Extracted data entries:

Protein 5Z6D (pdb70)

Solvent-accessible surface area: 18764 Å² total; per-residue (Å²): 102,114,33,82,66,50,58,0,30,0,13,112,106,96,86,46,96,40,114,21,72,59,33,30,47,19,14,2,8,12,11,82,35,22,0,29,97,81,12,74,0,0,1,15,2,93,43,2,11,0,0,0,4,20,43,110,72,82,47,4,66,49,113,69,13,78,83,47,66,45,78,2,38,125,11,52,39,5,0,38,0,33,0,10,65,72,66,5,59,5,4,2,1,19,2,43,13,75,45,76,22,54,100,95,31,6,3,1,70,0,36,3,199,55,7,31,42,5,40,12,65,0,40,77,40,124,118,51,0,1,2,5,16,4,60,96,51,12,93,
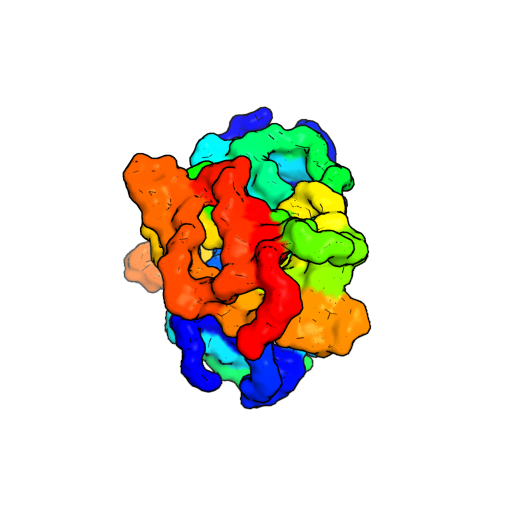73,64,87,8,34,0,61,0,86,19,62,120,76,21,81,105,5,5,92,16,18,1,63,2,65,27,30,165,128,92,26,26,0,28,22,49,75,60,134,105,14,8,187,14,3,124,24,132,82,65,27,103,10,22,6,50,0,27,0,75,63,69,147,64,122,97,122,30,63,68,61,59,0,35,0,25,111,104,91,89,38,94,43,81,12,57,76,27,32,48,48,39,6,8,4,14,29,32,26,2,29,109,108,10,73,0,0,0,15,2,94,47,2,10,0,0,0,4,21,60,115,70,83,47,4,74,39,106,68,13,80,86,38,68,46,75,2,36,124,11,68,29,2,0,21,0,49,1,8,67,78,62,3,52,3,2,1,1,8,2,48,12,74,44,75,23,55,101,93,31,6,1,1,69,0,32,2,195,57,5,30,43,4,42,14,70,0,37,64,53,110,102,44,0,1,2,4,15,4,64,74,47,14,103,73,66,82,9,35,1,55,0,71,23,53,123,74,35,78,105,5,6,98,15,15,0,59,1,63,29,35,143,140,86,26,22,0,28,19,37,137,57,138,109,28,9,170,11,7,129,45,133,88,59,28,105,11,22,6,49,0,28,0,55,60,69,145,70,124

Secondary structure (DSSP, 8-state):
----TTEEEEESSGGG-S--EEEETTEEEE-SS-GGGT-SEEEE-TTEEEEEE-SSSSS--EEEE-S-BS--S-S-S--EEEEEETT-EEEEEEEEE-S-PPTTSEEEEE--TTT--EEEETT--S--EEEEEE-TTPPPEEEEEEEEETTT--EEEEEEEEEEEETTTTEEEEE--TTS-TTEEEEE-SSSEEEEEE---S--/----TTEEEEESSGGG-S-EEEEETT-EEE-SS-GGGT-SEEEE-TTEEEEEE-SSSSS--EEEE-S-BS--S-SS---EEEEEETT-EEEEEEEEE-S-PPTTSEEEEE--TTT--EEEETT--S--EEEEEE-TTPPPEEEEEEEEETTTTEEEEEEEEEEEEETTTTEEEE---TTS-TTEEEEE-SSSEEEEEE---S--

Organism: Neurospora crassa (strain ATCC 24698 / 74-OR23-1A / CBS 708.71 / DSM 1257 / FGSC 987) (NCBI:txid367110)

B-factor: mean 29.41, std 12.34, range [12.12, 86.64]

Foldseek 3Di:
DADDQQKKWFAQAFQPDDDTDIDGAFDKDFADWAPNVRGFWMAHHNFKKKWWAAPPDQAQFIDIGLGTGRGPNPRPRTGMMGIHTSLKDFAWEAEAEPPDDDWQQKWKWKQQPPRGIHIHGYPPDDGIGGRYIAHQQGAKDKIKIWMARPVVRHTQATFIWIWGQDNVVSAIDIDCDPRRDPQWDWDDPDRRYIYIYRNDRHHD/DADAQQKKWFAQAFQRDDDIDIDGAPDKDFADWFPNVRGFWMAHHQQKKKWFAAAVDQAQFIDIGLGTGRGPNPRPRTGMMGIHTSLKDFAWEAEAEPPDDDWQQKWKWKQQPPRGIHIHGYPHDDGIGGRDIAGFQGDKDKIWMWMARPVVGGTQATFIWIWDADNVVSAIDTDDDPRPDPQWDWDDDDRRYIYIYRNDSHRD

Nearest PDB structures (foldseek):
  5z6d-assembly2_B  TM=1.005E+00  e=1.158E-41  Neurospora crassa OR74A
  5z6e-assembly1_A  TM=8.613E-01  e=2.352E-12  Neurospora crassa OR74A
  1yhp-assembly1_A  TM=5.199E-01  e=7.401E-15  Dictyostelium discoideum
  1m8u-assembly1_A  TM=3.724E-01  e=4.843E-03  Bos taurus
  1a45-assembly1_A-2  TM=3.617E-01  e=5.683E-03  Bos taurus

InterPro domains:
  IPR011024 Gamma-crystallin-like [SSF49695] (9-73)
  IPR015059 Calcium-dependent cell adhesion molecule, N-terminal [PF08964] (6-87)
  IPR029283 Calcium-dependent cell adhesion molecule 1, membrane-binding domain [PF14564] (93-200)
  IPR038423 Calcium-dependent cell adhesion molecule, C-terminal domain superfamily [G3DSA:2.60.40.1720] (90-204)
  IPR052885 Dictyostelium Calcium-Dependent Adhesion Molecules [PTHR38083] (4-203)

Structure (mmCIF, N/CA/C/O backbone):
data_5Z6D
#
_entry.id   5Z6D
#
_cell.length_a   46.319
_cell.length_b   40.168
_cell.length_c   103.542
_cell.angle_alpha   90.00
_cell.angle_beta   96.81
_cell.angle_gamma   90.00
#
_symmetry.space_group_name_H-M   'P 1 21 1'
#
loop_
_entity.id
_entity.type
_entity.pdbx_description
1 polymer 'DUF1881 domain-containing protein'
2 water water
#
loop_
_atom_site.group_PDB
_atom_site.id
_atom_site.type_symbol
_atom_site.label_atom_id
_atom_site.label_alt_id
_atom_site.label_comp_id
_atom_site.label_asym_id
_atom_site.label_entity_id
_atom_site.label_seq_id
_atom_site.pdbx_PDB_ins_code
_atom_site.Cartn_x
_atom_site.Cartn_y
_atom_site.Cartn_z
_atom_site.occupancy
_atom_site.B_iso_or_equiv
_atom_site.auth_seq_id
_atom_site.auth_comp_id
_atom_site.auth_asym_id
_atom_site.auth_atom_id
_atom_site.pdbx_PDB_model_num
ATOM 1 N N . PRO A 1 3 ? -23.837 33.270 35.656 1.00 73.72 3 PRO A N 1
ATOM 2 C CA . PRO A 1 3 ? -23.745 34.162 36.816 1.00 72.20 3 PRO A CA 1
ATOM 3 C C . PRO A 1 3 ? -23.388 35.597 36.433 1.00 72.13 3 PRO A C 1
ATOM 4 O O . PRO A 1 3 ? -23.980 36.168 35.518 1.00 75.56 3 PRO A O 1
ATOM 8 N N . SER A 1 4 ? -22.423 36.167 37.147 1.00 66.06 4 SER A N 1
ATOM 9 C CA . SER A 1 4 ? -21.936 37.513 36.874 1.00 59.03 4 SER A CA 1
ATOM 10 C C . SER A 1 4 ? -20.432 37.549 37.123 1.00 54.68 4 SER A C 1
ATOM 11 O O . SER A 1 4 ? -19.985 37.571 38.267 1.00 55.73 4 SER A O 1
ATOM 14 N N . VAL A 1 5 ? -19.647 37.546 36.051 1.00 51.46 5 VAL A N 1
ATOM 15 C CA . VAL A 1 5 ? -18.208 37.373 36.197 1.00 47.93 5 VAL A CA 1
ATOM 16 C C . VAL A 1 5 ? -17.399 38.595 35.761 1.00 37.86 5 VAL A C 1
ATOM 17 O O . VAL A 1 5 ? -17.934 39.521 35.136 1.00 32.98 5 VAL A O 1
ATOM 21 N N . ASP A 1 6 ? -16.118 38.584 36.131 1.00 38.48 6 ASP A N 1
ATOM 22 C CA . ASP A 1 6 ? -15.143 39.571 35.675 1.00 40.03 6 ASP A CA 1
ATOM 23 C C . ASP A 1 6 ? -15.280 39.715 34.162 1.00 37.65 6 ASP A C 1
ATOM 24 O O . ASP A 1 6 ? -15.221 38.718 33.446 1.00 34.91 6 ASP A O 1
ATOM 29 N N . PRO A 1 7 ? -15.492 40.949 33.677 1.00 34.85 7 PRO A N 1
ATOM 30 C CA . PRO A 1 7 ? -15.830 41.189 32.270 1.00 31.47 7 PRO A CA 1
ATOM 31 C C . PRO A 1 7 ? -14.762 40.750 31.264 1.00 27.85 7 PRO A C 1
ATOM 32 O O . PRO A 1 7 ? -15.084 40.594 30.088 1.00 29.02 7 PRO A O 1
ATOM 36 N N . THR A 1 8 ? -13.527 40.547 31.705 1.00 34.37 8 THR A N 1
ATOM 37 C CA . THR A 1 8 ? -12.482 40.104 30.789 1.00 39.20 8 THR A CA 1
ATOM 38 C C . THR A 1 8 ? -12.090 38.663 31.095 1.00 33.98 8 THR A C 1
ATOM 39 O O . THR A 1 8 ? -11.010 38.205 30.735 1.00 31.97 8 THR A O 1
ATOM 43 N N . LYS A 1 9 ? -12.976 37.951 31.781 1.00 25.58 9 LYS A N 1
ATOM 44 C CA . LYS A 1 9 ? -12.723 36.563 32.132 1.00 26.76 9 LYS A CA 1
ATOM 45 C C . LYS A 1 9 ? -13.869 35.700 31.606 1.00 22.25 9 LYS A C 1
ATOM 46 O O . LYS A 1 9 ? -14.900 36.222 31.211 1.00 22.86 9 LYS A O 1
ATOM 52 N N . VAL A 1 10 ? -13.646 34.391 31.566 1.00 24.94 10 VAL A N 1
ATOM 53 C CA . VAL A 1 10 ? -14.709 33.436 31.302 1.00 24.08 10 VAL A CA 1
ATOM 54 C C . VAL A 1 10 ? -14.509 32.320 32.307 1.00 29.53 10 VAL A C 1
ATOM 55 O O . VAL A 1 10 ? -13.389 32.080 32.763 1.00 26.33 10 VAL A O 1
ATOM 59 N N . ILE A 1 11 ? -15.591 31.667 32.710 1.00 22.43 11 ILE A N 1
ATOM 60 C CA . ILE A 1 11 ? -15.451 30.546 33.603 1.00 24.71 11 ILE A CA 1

---

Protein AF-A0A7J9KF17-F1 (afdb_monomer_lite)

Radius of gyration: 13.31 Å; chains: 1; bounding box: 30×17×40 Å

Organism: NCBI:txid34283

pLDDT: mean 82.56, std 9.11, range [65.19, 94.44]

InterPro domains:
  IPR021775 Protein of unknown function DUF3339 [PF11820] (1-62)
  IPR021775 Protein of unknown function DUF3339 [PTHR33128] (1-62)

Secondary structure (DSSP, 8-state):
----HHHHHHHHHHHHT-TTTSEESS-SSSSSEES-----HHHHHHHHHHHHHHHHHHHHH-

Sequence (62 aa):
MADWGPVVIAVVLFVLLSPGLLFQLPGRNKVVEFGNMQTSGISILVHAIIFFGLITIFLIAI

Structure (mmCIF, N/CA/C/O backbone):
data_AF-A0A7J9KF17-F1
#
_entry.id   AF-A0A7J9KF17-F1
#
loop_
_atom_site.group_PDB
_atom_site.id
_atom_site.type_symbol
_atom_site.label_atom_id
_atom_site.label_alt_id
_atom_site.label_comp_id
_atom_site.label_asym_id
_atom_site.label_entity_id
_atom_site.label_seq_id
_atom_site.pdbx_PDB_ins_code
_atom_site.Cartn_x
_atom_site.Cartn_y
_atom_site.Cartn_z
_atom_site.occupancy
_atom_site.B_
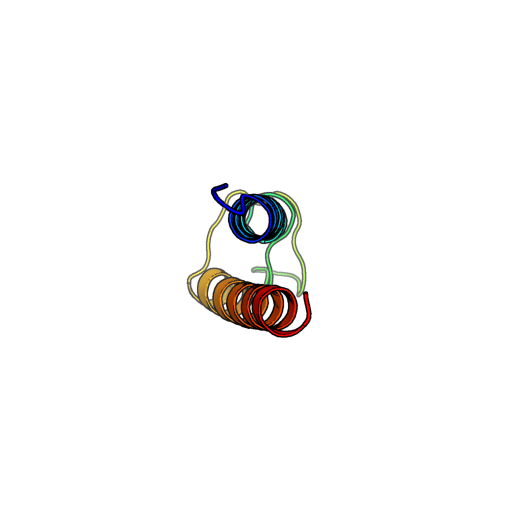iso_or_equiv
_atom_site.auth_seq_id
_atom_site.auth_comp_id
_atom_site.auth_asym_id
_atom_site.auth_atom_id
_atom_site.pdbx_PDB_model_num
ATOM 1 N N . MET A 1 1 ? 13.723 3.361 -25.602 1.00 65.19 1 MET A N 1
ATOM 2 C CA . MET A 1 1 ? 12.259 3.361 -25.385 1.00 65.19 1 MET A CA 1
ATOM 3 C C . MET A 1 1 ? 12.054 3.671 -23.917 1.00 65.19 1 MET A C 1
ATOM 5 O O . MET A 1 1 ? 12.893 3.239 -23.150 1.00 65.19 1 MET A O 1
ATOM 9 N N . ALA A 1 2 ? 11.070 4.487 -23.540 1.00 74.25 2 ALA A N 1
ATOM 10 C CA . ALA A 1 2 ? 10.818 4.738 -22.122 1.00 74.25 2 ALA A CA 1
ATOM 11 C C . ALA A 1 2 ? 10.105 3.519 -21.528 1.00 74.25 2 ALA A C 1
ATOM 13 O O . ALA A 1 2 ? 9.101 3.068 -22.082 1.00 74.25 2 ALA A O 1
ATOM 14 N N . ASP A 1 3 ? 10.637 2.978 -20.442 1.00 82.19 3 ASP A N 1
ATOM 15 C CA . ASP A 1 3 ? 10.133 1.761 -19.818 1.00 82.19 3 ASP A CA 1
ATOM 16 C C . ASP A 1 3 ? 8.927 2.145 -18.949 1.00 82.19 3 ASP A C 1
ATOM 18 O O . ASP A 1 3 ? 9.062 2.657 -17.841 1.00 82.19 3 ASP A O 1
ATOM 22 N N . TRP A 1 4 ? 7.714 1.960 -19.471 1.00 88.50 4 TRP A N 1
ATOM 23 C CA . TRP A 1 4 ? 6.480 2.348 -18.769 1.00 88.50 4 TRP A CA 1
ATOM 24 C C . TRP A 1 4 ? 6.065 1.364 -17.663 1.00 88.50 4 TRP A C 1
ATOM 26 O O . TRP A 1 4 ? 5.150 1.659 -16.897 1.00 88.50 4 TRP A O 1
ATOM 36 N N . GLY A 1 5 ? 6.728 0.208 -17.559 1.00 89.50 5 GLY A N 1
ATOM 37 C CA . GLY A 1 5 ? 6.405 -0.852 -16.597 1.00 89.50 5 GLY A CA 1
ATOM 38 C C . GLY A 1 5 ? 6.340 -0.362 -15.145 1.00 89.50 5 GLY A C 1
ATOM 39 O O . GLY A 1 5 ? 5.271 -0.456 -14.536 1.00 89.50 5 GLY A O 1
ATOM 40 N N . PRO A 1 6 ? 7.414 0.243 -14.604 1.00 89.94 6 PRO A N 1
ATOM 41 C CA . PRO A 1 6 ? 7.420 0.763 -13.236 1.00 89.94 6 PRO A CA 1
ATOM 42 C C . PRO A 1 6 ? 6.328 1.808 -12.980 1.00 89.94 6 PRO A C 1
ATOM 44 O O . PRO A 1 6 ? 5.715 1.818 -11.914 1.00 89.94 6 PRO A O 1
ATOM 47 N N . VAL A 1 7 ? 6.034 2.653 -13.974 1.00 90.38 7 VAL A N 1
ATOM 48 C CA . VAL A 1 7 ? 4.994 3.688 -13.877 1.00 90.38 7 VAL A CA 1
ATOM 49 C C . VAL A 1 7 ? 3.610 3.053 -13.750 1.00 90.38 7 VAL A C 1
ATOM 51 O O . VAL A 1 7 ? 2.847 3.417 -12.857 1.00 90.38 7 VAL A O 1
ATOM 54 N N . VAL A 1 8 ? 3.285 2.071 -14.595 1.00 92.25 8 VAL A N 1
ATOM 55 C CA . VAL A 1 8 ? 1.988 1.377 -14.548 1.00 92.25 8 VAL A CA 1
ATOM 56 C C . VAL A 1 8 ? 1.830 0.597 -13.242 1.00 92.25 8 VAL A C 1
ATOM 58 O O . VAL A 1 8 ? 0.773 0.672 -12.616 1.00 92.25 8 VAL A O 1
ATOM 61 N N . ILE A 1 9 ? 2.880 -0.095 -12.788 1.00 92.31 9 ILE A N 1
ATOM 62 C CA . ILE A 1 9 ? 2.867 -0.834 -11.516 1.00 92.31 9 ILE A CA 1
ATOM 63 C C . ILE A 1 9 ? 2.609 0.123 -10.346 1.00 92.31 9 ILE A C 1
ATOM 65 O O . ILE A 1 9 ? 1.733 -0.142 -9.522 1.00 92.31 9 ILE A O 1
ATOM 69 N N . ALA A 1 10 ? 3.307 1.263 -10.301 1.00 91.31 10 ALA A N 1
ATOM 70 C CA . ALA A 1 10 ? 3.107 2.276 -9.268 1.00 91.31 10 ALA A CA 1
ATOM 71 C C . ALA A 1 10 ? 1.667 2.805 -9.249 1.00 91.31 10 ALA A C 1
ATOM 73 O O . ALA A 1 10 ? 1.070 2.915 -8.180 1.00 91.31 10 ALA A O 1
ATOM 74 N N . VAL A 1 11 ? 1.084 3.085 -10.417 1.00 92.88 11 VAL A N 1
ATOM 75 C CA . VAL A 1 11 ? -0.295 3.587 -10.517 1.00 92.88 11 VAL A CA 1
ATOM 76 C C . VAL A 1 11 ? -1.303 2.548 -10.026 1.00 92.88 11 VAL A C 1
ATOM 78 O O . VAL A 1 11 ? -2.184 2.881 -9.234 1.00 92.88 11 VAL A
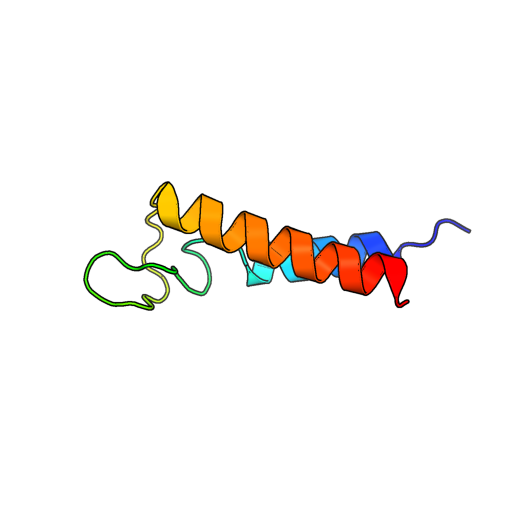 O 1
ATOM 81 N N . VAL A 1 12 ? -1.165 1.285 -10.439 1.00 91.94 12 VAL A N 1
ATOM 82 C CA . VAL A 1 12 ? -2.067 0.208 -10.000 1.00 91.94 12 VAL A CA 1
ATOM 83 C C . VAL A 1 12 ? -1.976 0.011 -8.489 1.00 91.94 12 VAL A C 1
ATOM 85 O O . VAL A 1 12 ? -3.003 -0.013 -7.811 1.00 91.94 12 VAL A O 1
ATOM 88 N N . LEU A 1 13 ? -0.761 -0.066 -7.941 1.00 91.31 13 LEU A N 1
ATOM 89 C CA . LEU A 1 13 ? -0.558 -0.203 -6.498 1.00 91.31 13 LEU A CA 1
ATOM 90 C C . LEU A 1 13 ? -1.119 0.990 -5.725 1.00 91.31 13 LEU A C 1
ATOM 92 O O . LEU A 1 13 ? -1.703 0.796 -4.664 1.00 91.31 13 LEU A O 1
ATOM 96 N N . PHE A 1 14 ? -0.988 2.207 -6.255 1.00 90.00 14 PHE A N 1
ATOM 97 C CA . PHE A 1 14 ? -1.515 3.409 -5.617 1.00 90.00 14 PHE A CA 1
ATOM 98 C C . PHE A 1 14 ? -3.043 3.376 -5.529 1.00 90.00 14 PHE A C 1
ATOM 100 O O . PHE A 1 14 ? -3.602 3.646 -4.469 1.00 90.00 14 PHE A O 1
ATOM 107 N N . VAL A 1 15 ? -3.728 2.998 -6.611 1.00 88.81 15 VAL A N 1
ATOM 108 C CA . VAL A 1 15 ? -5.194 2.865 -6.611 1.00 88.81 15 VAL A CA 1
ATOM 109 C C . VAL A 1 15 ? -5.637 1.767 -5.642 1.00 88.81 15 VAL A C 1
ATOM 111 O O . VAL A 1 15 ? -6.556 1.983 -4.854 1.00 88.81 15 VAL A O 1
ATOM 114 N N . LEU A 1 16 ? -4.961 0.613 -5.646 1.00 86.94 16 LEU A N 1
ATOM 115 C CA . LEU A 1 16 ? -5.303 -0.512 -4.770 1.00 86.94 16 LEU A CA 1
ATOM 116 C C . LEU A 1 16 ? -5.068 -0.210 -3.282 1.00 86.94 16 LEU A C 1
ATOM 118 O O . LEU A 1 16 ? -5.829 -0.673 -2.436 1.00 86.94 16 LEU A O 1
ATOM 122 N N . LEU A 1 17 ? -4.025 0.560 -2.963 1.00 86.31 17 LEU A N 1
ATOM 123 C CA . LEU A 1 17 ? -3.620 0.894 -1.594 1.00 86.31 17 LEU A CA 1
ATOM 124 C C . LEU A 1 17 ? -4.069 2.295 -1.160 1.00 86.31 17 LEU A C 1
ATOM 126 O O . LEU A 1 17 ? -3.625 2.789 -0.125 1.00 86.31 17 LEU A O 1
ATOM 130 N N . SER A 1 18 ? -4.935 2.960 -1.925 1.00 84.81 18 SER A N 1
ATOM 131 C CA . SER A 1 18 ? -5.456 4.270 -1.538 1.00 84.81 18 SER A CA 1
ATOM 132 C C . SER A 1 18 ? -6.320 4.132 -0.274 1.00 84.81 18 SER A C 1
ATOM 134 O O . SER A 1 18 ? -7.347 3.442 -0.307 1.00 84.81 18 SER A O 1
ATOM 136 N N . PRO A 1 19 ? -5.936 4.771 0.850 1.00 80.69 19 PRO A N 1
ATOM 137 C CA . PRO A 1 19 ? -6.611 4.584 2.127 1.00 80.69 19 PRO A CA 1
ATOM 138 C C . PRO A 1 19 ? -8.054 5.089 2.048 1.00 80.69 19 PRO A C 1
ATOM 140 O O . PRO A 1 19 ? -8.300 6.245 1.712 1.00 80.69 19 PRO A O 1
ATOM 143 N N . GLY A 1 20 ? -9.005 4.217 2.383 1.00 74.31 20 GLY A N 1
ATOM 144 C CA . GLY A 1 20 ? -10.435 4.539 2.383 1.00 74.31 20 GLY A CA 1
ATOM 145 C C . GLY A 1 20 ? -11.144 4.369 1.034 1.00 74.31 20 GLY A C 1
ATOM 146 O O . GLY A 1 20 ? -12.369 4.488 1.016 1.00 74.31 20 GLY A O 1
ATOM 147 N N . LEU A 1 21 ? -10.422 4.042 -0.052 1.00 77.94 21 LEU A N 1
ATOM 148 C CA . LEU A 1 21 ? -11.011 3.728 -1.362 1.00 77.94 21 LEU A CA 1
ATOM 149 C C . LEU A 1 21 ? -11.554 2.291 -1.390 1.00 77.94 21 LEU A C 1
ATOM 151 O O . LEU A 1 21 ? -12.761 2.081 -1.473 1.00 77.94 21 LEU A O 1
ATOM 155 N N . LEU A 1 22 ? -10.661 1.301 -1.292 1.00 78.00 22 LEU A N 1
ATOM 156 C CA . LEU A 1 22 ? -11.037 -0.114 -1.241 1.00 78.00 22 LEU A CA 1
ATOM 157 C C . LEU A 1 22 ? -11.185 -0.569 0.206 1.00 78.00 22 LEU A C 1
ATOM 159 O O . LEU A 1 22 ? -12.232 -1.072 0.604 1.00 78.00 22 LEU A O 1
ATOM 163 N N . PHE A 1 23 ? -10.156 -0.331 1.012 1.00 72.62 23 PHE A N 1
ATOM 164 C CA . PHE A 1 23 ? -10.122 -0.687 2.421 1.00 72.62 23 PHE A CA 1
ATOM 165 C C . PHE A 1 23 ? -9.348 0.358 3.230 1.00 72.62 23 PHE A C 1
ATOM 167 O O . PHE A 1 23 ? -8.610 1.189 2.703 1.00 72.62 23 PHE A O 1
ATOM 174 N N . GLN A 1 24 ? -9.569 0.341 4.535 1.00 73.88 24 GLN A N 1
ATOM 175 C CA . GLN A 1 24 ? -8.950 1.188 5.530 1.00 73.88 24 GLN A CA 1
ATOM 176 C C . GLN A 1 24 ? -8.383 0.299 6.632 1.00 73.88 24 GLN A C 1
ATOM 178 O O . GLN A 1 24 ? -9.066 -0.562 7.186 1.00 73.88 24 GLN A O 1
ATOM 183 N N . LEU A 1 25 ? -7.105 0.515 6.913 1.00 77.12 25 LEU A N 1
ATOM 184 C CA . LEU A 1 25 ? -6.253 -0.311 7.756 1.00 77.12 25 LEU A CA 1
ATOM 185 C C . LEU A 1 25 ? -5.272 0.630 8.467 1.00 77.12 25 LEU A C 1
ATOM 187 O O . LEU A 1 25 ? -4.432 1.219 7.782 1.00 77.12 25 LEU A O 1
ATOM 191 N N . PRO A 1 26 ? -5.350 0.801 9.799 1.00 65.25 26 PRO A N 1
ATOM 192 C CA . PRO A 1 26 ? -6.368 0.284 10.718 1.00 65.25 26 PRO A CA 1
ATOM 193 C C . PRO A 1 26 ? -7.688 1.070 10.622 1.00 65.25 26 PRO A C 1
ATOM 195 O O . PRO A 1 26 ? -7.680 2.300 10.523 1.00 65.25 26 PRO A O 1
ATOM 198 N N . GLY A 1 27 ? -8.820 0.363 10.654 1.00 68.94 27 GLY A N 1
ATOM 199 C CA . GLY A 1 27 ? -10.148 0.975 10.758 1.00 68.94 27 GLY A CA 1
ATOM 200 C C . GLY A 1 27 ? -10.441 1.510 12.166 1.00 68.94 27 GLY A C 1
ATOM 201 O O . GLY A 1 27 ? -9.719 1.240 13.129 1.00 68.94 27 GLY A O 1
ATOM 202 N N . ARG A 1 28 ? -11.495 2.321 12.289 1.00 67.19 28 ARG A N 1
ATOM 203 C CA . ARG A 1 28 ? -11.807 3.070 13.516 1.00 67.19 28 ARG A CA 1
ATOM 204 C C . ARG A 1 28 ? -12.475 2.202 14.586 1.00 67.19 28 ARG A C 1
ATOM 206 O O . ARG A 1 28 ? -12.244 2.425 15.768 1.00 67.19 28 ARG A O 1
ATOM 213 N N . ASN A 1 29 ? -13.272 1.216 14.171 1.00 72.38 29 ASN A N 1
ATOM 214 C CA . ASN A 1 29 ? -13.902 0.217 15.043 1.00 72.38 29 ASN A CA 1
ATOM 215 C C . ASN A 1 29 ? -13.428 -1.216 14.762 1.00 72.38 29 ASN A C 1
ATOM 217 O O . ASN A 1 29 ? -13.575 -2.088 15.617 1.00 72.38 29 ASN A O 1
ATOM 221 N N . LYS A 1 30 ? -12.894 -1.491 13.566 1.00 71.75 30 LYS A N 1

Exercise requirements:
Search the entries for "terminal" and show every line that has it.

Task result:
  IPR015059 Calcium-dependent cell adhesion molecule, N-terminal [PF08964] (6-87)
  IPR038423 Calcium-dependent cell adhesion molecule, C-terminal domain superfamily [G3DSA:2.60.40.1720] (90-204)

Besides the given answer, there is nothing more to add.